- **Exercise instructions**: Return exactly the span of lines in the following data that opens with the line containing "ATOM 247 O O" and closes with the line containing "ATOM 255 O O". Include nothing else.

[[ Available data open ]]

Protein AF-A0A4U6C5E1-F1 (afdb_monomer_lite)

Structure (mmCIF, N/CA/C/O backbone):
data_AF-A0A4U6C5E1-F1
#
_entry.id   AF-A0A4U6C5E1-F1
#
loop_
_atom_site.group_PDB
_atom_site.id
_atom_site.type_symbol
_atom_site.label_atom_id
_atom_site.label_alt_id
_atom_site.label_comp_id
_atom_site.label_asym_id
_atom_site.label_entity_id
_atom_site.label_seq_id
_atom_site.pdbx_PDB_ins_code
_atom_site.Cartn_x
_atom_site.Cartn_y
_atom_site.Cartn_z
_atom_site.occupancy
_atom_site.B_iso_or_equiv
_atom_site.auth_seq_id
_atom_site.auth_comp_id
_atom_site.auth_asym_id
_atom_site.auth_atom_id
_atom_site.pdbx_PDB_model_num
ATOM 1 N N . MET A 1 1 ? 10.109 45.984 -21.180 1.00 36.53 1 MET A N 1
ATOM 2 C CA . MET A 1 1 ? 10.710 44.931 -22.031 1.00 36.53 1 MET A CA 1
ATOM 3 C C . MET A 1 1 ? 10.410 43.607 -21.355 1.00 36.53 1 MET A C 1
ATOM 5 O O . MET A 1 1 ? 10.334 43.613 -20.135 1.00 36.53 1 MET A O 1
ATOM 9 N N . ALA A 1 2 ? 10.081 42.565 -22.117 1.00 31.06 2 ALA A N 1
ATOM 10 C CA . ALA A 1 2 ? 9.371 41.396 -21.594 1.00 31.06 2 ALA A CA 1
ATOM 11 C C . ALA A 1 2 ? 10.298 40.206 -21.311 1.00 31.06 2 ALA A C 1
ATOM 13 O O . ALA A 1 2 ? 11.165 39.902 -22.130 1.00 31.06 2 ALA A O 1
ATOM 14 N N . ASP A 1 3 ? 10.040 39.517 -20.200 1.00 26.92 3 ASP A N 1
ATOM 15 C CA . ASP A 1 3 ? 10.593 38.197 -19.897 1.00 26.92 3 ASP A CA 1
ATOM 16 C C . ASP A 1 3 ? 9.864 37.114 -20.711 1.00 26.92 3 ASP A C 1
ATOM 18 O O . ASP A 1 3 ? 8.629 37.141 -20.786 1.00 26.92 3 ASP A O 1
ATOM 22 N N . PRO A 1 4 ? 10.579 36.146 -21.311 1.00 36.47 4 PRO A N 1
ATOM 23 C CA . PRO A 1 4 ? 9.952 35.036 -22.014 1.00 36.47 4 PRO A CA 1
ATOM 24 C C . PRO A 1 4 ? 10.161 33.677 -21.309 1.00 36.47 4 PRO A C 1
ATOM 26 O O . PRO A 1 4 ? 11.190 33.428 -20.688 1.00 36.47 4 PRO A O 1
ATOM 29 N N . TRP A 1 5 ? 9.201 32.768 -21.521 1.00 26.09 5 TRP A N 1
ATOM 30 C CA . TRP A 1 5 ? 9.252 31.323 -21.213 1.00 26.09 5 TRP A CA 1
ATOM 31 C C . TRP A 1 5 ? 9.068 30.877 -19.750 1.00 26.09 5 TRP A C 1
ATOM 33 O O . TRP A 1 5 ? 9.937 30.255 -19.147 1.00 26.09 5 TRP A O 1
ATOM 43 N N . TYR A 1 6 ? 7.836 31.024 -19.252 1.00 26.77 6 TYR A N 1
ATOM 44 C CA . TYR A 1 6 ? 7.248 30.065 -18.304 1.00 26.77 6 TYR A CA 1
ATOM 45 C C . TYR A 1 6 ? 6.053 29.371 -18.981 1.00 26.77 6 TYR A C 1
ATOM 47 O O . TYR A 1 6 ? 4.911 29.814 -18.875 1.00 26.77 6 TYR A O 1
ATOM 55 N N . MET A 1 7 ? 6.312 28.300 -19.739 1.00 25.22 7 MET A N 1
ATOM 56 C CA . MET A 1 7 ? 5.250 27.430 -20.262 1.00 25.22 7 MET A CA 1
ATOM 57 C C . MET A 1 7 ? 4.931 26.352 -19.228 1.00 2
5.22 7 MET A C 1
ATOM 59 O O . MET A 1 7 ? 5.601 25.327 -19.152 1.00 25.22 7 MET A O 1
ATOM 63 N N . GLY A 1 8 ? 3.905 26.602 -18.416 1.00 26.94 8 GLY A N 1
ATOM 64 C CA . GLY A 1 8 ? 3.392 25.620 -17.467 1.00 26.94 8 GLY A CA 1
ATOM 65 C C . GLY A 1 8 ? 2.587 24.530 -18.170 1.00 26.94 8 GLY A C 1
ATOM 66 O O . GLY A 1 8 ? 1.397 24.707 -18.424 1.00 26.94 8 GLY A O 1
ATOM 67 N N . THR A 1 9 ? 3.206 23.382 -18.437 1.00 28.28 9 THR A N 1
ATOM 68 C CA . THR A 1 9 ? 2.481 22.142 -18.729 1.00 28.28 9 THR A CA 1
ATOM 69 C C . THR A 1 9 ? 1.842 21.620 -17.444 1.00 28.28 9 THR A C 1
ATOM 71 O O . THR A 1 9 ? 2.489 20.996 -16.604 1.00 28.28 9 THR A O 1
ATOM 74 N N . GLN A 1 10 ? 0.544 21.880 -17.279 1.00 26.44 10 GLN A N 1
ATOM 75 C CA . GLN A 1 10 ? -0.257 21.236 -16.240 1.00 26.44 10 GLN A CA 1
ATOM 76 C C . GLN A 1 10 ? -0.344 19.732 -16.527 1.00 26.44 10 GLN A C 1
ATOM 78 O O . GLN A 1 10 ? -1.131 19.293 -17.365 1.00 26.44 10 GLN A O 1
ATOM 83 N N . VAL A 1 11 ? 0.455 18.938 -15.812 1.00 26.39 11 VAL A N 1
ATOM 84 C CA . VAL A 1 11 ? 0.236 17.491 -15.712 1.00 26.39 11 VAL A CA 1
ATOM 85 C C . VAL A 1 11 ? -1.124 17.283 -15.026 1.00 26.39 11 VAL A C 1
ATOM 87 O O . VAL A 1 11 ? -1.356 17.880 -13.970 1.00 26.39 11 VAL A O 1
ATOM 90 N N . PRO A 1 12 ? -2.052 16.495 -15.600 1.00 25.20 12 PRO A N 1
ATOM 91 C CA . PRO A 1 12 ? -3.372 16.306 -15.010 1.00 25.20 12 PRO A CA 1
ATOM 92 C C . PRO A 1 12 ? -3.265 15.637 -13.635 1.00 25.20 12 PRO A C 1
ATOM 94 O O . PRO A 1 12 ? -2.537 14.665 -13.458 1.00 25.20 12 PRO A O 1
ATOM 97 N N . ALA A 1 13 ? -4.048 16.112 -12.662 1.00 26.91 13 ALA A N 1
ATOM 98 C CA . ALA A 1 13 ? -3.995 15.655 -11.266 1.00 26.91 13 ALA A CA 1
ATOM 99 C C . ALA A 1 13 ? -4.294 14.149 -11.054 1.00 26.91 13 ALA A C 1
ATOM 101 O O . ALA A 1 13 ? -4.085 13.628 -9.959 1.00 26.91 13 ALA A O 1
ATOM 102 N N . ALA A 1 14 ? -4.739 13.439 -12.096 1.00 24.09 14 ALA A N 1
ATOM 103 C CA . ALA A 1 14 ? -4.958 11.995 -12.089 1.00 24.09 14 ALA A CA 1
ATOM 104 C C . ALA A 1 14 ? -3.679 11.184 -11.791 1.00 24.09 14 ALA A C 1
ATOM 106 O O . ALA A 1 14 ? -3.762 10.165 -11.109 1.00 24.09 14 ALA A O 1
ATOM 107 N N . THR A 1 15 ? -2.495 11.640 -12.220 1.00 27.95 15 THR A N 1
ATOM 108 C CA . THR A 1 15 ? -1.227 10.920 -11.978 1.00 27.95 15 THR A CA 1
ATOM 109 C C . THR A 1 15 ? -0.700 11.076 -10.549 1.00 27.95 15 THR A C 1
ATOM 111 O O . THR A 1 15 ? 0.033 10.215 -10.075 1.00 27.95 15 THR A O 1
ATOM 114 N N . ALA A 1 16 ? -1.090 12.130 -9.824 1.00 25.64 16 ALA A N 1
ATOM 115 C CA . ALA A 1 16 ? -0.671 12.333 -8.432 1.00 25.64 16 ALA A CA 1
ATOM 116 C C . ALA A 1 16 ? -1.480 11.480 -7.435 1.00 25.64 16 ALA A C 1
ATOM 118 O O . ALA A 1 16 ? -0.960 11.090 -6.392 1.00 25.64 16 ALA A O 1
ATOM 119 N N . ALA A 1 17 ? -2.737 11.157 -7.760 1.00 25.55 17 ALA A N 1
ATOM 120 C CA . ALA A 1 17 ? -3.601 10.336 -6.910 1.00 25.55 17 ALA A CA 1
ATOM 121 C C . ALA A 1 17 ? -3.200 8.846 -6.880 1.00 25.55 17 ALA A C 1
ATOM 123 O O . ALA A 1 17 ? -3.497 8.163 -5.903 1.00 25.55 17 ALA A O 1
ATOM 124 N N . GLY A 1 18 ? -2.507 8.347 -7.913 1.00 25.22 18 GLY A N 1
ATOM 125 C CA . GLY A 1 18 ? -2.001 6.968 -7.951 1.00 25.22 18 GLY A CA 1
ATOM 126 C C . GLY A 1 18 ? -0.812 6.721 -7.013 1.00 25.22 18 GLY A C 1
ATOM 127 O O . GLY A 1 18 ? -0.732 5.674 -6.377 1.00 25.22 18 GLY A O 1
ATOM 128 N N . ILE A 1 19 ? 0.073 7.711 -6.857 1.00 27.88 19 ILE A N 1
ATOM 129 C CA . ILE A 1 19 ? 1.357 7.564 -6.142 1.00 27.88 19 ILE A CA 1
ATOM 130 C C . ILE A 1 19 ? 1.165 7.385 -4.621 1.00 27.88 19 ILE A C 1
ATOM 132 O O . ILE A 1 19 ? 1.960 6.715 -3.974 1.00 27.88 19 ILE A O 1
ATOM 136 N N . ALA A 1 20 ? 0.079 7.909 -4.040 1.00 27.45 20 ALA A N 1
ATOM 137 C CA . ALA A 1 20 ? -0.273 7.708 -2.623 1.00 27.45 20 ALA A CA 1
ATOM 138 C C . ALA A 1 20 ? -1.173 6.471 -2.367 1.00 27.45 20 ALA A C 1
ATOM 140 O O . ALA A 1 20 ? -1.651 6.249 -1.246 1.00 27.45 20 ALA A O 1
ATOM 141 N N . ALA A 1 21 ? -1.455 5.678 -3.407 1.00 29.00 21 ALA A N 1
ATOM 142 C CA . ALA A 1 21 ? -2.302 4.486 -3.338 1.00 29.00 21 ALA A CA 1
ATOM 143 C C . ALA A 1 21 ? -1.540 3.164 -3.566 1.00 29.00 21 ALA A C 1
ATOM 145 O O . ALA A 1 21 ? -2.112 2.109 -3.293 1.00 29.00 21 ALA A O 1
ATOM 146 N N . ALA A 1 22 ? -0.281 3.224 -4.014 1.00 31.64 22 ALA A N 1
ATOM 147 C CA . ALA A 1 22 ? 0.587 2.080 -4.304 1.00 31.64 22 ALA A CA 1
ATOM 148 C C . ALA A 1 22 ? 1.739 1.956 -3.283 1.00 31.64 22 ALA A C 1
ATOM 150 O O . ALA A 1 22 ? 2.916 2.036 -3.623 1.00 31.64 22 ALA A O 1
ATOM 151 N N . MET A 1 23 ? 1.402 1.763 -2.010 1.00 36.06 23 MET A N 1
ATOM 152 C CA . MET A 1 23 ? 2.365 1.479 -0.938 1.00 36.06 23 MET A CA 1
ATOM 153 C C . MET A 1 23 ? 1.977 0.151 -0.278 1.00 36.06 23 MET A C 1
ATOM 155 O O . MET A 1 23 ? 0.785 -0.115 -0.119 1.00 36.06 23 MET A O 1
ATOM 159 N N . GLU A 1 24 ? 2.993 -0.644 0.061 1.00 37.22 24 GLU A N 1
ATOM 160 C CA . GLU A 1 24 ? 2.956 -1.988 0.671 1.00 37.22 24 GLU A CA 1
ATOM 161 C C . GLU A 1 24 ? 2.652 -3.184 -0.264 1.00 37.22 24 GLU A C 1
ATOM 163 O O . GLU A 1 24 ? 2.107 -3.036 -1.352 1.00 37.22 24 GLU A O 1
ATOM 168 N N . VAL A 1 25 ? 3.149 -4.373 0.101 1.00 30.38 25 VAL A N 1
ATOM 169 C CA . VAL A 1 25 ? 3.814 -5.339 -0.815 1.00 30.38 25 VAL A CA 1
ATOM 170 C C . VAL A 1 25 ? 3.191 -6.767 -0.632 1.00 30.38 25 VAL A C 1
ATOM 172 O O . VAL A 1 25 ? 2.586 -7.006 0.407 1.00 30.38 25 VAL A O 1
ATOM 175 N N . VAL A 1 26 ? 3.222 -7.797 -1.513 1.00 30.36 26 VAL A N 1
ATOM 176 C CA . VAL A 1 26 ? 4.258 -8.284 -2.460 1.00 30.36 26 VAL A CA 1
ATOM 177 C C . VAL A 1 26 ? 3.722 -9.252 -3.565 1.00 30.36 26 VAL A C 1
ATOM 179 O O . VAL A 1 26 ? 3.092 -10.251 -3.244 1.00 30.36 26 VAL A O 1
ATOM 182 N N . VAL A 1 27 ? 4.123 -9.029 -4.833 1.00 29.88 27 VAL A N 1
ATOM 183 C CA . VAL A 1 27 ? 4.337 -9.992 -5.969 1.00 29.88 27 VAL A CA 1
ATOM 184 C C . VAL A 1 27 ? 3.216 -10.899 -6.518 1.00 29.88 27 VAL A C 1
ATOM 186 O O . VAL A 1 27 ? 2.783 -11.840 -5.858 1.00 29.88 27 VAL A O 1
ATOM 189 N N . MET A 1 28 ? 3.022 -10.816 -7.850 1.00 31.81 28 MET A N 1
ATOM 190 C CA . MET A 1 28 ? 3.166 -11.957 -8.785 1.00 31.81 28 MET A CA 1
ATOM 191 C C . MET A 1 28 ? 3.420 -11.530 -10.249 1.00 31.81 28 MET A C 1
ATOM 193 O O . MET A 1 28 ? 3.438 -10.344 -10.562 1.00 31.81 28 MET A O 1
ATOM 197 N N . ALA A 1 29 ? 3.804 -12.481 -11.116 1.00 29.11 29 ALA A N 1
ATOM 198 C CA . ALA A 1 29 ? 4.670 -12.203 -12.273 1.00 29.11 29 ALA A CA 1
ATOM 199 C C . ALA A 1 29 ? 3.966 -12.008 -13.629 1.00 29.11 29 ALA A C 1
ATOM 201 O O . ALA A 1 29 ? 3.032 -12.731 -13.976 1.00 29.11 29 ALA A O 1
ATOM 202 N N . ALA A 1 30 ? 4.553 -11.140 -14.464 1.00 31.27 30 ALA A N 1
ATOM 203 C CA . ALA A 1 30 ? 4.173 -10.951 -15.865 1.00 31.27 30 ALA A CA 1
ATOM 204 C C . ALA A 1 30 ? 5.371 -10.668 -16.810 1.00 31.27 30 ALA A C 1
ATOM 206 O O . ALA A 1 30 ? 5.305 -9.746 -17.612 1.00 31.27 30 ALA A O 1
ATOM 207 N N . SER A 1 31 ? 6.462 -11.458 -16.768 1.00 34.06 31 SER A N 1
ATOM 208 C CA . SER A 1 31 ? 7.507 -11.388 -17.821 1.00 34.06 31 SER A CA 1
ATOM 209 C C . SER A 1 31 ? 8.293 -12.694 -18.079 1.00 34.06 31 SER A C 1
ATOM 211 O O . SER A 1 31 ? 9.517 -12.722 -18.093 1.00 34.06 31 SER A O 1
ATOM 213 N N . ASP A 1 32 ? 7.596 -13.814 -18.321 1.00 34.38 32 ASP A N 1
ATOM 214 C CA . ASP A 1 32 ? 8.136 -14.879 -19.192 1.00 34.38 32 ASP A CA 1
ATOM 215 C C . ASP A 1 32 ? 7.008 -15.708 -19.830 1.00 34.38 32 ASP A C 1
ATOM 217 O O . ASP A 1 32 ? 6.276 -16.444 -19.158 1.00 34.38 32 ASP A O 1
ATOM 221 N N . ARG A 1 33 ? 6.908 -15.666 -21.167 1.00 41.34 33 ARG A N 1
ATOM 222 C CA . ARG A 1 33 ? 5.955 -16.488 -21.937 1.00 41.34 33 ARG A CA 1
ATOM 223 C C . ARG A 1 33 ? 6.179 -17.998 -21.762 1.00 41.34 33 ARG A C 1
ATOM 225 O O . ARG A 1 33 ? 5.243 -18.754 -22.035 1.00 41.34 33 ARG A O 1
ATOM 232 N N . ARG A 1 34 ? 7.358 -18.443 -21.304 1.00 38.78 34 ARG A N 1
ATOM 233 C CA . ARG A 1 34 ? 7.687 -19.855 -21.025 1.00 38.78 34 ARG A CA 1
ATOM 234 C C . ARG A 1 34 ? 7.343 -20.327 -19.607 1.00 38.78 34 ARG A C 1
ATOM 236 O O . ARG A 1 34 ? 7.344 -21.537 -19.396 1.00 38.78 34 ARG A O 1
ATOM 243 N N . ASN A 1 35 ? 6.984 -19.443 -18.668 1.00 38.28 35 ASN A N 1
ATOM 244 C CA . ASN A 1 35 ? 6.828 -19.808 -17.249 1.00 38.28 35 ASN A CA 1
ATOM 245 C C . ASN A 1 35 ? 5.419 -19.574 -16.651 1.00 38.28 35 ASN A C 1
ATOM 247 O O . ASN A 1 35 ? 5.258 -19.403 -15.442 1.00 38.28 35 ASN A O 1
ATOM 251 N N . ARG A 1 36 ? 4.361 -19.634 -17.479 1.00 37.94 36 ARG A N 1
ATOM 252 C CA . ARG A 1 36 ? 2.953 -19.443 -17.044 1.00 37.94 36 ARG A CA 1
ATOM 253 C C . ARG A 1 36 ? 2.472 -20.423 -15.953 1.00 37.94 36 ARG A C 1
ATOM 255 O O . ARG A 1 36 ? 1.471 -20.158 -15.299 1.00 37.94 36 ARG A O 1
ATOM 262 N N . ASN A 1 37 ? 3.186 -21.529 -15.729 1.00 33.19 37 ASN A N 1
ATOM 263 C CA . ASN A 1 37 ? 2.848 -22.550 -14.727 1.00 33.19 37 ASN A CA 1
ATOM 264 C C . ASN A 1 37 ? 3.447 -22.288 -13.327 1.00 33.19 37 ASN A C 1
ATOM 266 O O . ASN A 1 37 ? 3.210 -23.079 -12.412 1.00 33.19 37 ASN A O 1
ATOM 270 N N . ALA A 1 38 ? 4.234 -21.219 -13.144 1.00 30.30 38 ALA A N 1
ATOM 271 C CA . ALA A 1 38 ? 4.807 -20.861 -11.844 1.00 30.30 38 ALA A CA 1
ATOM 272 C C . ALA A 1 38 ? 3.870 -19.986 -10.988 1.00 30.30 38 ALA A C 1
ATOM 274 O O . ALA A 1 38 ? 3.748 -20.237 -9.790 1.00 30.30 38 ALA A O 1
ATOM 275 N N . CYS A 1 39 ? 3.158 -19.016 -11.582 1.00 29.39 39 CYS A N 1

[[ Available data closed ]]

- **Result below**:
ATOM 247 O O . ASN A 1 35 ? 5.258 -19.403 -15.442 1.00 38.28 35 ASN A O 1
ATOM 251 N N . ARG A 1 36 ? 4.361 -19.634 -17.479 1.00 37.94 36 ARG A N 1
ATOM 252 C CA . ARG A 1 36 ? 2.953 -19.443 -17.044 1.00 37.94 36 ARG A CA 1
ATOM 253 C C . ARG A 1 36 ? 2.472 -20.423 -15.953 1.00 37.94 36 ARG A C 1
ATOM 255 O O . ARG A 1 36 ? 1.471 -20.158 -15.299 1.00 37.94 36 ARG A O 1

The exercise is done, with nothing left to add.